About this exercise: Print the records below word for word, beginning with the first line and ending once the line containing "ATOM 20 O O" is printed.

Data records:
* * * * *

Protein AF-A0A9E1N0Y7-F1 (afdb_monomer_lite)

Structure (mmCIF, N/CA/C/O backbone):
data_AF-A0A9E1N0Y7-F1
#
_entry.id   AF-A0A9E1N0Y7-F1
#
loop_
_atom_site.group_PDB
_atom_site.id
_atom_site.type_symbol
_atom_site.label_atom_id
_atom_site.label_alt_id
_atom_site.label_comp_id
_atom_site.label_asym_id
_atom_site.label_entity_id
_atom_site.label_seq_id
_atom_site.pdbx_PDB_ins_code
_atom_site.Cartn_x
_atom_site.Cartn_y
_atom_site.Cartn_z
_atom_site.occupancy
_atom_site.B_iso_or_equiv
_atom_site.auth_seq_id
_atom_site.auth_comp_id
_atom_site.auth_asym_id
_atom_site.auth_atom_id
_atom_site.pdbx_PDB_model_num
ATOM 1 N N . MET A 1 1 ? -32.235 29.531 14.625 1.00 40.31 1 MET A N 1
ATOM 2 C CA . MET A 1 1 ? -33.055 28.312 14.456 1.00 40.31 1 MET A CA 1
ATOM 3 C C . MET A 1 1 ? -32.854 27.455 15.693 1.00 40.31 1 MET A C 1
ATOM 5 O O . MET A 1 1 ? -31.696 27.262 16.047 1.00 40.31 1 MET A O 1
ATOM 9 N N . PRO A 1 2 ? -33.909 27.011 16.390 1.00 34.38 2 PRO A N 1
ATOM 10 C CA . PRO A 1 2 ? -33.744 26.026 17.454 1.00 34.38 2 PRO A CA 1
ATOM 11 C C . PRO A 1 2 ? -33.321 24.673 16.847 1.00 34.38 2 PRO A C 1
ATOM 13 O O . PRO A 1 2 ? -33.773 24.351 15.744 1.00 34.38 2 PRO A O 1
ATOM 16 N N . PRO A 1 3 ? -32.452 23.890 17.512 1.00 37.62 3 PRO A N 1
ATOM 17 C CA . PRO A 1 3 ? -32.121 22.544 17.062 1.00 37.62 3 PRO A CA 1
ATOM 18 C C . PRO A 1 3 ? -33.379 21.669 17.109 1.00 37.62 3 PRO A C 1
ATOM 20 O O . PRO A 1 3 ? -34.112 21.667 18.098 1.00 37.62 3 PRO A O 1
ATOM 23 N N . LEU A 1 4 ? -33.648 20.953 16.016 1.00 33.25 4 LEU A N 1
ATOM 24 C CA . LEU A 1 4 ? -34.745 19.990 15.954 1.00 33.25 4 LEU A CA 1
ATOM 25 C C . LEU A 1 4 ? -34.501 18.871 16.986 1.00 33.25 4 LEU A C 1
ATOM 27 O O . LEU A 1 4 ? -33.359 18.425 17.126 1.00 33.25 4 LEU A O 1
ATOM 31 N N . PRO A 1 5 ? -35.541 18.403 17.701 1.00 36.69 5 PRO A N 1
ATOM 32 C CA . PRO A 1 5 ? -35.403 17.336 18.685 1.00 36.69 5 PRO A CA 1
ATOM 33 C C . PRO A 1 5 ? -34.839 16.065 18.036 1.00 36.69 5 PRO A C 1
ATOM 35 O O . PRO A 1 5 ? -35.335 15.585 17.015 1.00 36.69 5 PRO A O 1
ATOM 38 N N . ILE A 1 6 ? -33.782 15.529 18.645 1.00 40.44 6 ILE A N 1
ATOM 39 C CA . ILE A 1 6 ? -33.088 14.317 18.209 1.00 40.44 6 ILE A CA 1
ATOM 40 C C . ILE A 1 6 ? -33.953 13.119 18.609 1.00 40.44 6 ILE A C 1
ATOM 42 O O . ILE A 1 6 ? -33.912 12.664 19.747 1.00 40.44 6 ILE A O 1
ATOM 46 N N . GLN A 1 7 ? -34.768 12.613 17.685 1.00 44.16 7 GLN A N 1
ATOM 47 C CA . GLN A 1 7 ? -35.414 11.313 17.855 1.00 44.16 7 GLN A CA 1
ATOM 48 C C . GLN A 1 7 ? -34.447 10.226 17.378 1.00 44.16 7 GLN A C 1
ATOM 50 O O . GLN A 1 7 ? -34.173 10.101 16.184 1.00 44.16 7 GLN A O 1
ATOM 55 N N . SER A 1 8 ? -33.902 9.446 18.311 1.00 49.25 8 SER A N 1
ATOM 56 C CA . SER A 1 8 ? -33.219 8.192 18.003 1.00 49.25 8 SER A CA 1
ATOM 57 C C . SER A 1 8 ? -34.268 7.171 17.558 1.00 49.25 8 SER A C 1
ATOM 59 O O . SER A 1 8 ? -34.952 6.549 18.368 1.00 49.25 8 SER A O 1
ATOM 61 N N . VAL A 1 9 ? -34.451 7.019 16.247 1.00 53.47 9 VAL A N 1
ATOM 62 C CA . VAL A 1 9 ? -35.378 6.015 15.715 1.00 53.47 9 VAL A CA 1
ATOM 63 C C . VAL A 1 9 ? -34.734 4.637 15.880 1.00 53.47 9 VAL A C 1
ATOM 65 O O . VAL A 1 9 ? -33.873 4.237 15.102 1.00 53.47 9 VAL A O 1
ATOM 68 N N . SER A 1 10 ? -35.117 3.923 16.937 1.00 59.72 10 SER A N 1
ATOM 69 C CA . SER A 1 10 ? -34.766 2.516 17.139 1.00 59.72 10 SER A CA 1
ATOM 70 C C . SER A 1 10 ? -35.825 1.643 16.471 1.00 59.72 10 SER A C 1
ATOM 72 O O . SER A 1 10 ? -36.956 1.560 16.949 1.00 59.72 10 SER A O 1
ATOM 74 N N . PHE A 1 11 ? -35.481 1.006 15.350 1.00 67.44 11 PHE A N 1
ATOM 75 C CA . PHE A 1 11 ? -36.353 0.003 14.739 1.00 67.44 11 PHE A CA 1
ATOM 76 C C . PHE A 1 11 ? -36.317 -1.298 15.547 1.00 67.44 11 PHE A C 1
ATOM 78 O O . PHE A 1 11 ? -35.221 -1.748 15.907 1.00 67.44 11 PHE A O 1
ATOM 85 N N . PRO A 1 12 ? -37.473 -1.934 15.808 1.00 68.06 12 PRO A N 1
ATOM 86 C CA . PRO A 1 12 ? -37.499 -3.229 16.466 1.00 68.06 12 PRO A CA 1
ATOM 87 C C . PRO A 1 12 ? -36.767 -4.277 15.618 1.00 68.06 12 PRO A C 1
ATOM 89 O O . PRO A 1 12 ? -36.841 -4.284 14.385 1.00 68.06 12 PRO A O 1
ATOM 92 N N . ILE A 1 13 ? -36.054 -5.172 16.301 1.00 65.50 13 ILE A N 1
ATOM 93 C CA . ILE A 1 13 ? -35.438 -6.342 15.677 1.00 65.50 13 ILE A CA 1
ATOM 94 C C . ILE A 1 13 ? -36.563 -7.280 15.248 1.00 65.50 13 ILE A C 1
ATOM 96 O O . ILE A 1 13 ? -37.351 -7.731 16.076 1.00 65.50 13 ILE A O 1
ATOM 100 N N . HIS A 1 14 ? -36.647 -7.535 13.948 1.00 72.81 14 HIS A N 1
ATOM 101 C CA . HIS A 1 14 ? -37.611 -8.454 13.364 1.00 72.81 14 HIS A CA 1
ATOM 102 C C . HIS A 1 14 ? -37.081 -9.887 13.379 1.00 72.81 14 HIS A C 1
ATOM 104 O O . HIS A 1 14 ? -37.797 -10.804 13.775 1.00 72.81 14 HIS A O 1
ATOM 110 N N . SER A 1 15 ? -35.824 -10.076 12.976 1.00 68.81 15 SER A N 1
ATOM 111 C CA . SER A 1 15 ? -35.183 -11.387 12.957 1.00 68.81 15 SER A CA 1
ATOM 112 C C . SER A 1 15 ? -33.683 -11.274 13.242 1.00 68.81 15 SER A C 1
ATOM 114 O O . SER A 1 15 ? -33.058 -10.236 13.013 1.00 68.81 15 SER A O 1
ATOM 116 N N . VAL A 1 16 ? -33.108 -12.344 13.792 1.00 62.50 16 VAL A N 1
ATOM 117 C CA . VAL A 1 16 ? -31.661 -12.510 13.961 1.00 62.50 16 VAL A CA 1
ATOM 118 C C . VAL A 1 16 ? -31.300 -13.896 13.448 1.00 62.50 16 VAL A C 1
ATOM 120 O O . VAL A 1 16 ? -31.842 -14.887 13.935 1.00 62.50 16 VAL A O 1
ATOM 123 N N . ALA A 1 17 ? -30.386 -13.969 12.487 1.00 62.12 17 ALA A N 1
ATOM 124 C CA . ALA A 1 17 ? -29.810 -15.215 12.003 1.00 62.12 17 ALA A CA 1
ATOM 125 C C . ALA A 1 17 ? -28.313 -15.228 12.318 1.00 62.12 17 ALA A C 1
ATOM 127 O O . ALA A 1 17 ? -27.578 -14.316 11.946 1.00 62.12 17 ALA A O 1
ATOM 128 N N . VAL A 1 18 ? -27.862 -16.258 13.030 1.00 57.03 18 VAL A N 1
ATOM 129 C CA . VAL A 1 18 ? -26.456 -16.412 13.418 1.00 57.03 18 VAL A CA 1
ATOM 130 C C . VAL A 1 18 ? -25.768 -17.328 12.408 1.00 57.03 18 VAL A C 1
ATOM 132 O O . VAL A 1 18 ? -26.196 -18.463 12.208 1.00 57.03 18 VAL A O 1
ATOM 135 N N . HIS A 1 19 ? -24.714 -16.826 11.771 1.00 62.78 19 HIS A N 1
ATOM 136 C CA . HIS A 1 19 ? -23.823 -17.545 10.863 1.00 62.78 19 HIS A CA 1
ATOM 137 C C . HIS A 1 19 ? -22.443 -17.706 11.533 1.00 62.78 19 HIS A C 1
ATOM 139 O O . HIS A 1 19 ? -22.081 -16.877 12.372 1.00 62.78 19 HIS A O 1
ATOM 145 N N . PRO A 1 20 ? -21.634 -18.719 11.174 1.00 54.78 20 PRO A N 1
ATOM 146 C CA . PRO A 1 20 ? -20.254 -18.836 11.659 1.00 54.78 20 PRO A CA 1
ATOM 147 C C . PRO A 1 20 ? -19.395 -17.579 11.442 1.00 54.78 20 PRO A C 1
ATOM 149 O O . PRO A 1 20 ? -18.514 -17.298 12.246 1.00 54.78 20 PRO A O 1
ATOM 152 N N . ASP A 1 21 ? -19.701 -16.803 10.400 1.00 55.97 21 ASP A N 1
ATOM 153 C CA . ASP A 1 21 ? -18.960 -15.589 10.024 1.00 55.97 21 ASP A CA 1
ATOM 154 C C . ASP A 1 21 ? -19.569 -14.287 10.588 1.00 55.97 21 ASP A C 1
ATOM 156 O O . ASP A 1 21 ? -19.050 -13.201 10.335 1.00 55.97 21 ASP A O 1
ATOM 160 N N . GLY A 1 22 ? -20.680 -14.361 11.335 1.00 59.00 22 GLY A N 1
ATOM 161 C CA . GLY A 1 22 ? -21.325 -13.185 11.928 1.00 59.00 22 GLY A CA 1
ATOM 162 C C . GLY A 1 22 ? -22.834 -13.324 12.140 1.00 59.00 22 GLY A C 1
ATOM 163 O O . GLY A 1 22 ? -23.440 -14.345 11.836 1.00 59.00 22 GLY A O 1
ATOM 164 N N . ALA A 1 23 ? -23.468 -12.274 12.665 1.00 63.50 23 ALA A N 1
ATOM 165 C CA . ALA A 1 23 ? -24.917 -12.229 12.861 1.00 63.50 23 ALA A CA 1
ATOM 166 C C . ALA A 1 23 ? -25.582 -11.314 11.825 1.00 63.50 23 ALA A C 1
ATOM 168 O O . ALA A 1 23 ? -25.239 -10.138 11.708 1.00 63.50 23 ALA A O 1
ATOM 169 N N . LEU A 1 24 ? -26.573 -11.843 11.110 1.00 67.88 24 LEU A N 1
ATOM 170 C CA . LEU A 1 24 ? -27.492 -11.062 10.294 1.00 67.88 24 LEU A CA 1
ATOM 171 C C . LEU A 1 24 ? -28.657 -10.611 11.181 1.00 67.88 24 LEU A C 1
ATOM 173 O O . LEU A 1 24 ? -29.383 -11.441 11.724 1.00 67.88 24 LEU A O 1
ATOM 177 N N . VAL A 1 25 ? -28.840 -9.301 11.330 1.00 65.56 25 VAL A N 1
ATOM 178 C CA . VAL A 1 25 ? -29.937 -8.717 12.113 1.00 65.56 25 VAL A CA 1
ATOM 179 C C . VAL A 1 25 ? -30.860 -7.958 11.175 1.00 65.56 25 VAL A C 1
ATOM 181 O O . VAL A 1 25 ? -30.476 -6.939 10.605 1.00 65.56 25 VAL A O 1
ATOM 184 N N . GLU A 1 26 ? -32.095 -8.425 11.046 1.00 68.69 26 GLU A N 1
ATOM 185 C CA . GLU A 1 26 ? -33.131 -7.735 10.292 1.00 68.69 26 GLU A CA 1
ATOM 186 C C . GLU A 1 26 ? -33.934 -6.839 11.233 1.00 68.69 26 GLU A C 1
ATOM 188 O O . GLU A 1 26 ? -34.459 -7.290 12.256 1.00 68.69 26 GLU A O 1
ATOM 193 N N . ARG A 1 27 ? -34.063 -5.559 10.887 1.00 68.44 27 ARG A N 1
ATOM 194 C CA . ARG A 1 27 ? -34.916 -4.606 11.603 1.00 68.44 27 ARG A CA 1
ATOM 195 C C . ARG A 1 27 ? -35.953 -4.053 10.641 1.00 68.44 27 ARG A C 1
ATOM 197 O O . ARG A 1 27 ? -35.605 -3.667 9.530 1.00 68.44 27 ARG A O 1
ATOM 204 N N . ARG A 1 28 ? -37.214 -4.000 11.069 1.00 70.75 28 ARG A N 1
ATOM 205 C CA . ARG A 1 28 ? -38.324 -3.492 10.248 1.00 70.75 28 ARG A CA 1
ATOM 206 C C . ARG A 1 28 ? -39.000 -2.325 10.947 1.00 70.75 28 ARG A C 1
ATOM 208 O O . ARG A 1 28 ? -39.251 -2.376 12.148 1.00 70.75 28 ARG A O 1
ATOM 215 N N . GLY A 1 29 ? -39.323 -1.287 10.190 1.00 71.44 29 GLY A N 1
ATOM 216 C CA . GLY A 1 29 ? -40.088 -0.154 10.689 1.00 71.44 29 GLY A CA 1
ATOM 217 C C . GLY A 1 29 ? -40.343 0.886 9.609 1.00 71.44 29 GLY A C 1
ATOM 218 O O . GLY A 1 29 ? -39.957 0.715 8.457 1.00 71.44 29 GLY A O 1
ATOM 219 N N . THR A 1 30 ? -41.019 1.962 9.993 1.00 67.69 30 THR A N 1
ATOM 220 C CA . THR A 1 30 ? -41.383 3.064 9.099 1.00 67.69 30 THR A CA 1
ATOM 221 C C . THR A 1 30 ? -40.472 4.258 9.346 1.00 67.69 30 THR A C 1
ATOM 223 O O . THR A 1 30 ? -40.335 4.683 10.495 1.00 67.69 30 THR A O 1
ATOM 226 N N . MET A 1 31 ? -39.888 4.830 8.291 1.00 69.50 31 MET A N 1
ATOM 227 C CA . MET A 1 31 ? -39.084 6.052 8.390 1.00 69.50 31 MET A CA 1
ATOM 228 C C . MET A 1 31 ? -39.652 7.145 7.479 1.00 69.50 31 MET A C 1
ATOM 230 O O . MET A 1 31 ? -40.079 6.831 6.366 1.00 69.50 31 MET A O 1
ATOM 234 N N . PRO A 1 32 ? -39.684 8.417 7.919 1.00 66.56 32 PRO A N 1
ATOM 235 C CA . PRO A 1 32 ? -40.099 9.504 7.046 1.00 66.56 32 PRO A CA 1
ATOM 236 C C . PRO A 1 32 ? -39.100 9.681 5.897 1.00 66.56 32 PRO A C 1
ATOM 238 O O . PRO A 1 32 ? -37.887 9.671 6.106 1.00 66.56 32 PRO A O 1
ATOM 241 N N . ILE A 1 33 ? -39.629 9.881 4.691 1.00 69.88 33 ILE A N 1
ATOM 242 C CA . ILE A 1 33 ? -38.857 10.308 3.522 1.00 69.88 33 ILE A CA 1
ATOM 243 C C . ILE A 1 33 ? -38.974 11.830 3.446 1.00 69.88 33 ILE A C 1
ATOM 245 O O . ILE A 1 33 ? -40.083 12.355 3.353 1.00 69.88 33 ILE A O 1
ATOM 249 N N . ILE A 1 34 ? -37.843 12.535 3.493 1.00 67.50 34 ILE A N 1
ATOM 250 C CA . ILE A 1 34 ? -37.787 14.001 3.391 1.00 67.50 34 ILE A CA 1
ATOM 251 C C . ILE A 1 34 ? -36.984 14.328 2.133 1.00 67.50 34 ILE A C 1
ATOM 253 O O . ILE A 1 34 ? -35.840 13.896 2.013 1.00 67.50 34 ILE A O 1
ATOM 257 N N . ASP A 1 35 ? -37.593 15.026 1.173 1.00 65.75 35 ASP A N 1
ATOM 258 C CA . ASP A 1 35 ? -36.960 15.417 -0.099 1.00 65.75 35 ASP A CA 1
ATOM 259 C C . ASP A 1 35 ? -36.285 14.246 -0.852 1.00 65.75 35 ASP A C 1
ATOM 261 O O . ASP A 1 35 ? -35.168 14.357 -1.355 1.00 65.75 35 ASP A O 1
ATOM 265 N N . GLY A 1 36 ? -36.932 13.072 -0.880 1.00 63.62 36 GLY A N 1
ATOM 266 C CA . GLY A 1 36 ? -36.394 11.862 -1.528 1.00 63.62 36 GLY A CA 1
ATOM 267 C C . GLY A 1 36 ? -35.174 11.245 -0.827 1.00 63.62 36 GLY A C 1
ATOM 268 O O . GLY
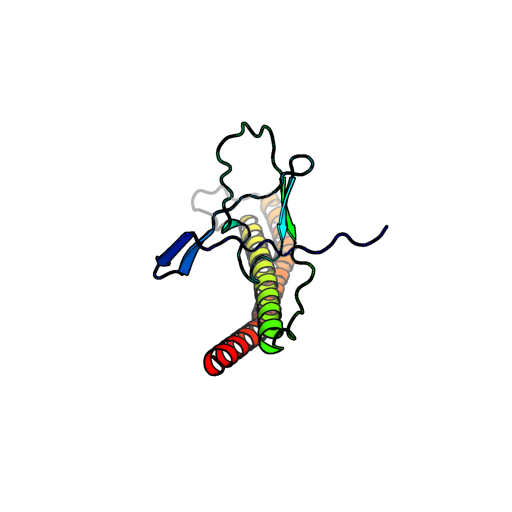 A 1 36 ? -34.545 10.324 -1.354 1.00 63.62 36 GLY A O 1
ATOM 269 N N . THR A 1 37 ? -34.832 11.737 0.364 1.00 60.50 37 THR A N 1
ATOM 270 C CA . THR A 1 37 ? -33.691 11.278 1.155 1.00 60.50 37 THR A CA 1
ATOM 271 C C . THR A 1 37 ? -34.172 10.507 2.377 1.00 60.50 37 THR A C 1
ATOM 273 O O . THR A 1 37 ? -35.096 10.912 3.088 1.00 60.50 37 THR A O 1
ATOM 276 N N . ILE A 1 38 ? -33.511 9.378 2.617 1.00 68.25 38 ILE A N 1
ATOM 277 C CA . ILE A 1 38 ? -33.705 8.518 3.779 1.00 68.25 38 ILE A CA 1
ATOM 278 C C . ILE A 1 38 ? -32.422 8.634 4.603 1.00 68.25 38 ILE A C 1
ATOM 280 O O . ILE A 1 38 ? -31.351 8.231 4.148 1.00 68.25 38 ILE A O 1
ATOM 284 N N . ARG A 1 39 ? -32.508 9.213 5.805 1.00 64.44 39 ARG A N 1
ATOM 285 C CA . ARG A 1 39 ? -31.344 9.391 6.685 1.00 64.44 39 ARG A CA 1
ATOM 286 C C . ARG A 1 39 ? -31.422 8.420 7.854 1.00 64.44 39 ARG A C 1
ATOM 288 O O . ARG A 1 39 ? -32.274 8.572 8.727 1.00 64.44 39 ARG A O 1
ATOM 295 N N . ILE A 1 40 ? -30.526 7.437 7.866 1.00 67.19 40 ILE A N 1
ATOM 296 C CA . ILE A 1 40 ? -30.383 6.499 8.981 1.00 67.19 40 ILE A CA 1
ATOM 297 C C . ILE A 1 40 ? -29.306 7.064 9.906 1.00 67.19 40 ILE A C 1
ATOM 299 O O . ILE A 1 40 ? -28.163 7.266 9.497 1.00 67.19 40 ILE A O 1
ATOM 303 N N . ARG A 1 41 ? -29.685 7.347 11.153 1.00 59.19 41 ARG A N 1
ATOM 304 C CA . ARG A 1 41 ? -28.783 7.872 12.186 1.00 59.19 41 ARG A CA 1
ATOM 305 C C . ARG A 1 41 ? -28.426 6.773 13.184 1.00 59.19 41 ARG A C 1
ATOM 307 O O . ARG A 1 41 ? -29.247 5.890 13.423 1.00 59.19 41 ARG A O 1
ATOM 314 N N . ASN A 1 42 ? -27.253 6.874 13.813 1.00 54.75 42 ASN A N 1
ATOM 315 C CA . ASN A 1 42 ? -26.786 5.975 14.883 1.00 54.75 42 ASN A CA 1
ATOM 316 C C . ASN A 1 42 ? -26.499 4.530 14.434 1.00 54.75 42 ASN A C 1
ATOM 318 O O . ASN A 1 42 ? -26.938 3.573 15.076 1.00 54.75 42 ASN A O 1
ATOM 322 N N . LEU A 1 43 ? -25.759 4.351 13.336 1.00 58.84 43 LEU A N 1
ATOM 323 C CA . LEU A 1 43 ? -25.253 3.022 12.993 1.00 58.84 43 LEU A CA 1
ATOM 324 C C . LEU A 1 43 ? -24.195 2.544 14.007 1.00 58.84 43 LEU A C 1
ATOM 326 O O . LEU A 1 43 ? -23.376 3.354 14.446 1.00 58.84 43 LEU A O 1
ATOM 330 N N . PRO A 1 44 ? -24.171 1.243 14.362 1.00 55.62 44 PRO A N 1
ATOM 331 C CA . PRO A 1 44 ? -23.113 0.679 15.194 1.00 55.62 44 PRO A CA 1
ATOM 332 C C . PRO A 1 44 ? -21.725 0.924 14.587 1.00 55.62 44 PRO A C 1
ATOM 334 O O . PRO A 1 44 ? -21.519 0.743 13.384 1.00 55.62 44 PRO A O 1
ATOM 337 N N . LEU A 1 45 ? -20.764 1.319 15.429 1.00 46.75 45 LEU A N 1
ATOM 338 C CA . LEU A 1 45 ? -19.381 1.542 15.013 1.00 46.75 45 LEU A CA 1
ATOM 339 C C . LEU A 1 45 ? -18.799 0.235 14.438 1.00 46.75 45 LEU A C 1
ATOM 341 O O . LEU A 1 45 ? -19.006 -0.830 15.011 1.00 46.75 45 LEU A O 1
ATOM 345 N N . MET A 1 46 ? -18.039 0.328 13.342 1.00 51.44 46 MET A N 1
ATOM 346 C CA . MET A 1 46 ? -17.390 -0.792 12.624 1.00 51.44 46 MET A CA 1
ATOM 347 C C . MET A 1 46 ? -18.270 -1.611 11.670 1.00 51.44 46 MET A C 1
ATOM 349 O O . MET A 1 46 ? -17.776 -2.568 11.076 1.00 51.44 46 MET A O 1
ATOM 353 N N . MET A 1 47 ? -19.530 -1.234 11.449 1.00 54.69 47 MET A N 1
ATOM 354 C CA . MET A 1 47 ? -20.283 -1.817 10.338 1.00 54.69 47 MET A CA 1
ATOM 355 C C . MET A 1 47 ? -19.810 -1.248 8.997 1.00 54.69 47 MET A C 1
ATOM 357 O O . MET A 1 47 ? -19.780 -0.031 8.807 1.00 54.69 47 MET A O 1
ATOM 361 N N . ASP A 1 48 ? -19.470 -2.130 8.056 1.00 54.41 48 ASP A N 1
ATOM 362 C CA . ASP A 1 48 ? -19.237 -1.743 6.667 1.00 54.41 48 ASP A CA 1
ATOM 363 C C . ASP A 1 48 ? -20.538 -1.191 6.065 1.00 54.41 48 ASP A C 1
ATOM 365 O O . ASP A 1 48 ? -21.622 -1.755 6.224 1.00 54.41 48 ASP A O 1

* * * * *

Answer below:
Protein AF-A0A9E1N0Y7-F1 (afdb_monomer_lite)

Structure (mmCIF, N/CA/C/O backbone):
data_AF-A0A9E1N0Y7-F1
#
_entry.id   AF-A0A9E1N0Y7-F1
#
loop_
_atom_site.group_PDB
_atom_site.id
_atom_site.type_symbol
_atom_site.label_atom_id
_atom_site.label_alt_id
_atom_site.label_comp_id
_atom_site.label_asym_id
_atom_site.label_entity_id
_atom_site.label_seq_id
_atom_site.pdbx_PDB_ins_code
_atom_site.Cartn_x
_atom_site.Cartn_y
_atom_site.Cartn_z
_atom_site.occupancy
_atom_site.B_iso_or_equiv
_atom_site.auth_seq_id
_atom_site.auth_comp_id
_atom_site.auth_asym_id
_atom_site.auth_atom_id
_atom_site.pdbx_PDB_model_num
ATOM 1 N N . MET A 1 1 ? -32.235 29.531 14.625 1.00 40.31 1 MET A N 1
ATOM 2 C CA . MET A 1 1 ? -33.055 28.312 14.456 1.00 40.31 1 MET A CA 1
ATOM 3 C C . MET A 1 1 ? -32.854 27.455 15.693 1.00 40.31 1 MET A C 1
ATOM 5 O O . MET A 1 1 ? -31.696 27.262 16.047 1.00 40.31 1 MET A O 1
ATOM 9 N N . PRO A 1 2 ? -33.909 27.011 16.390 1.00 34.38 2 PRO A N 1
ATOM 10 C CA . PRO A 1 2 ? -33.744 26.026 17.454 1.00 34.38 2 PRO A CA 1
ATOM 11 C C . PRO A 1 2 ? -33.321 24.673 16.847 1.00 34.38 2 PRO A C 1
ATOM 13 O O . PRO A 1 2 ? -33.773 24.351 15.744 1.00 34.38 2 PRO A O 1
ATOM 16 N N . PRO A 1 3 ? -32.452 23.890 17.512 1.00 37.62 3 PRO A N 1
ATOM 17 C CA . PRO A 1 3 ? -32.121 22.544 17.062 1.00 37.62 3 PRO A CA 1
ATOM 18 C C . PRO A 1 3 ? -33.379 21.669 17.109 1.00 37.62 3 PRO A C 1
ATOM 20 O O . PRO A 1 3 ? -34.112 21.667 18.098 1.00 37.62 3 PRO A O 1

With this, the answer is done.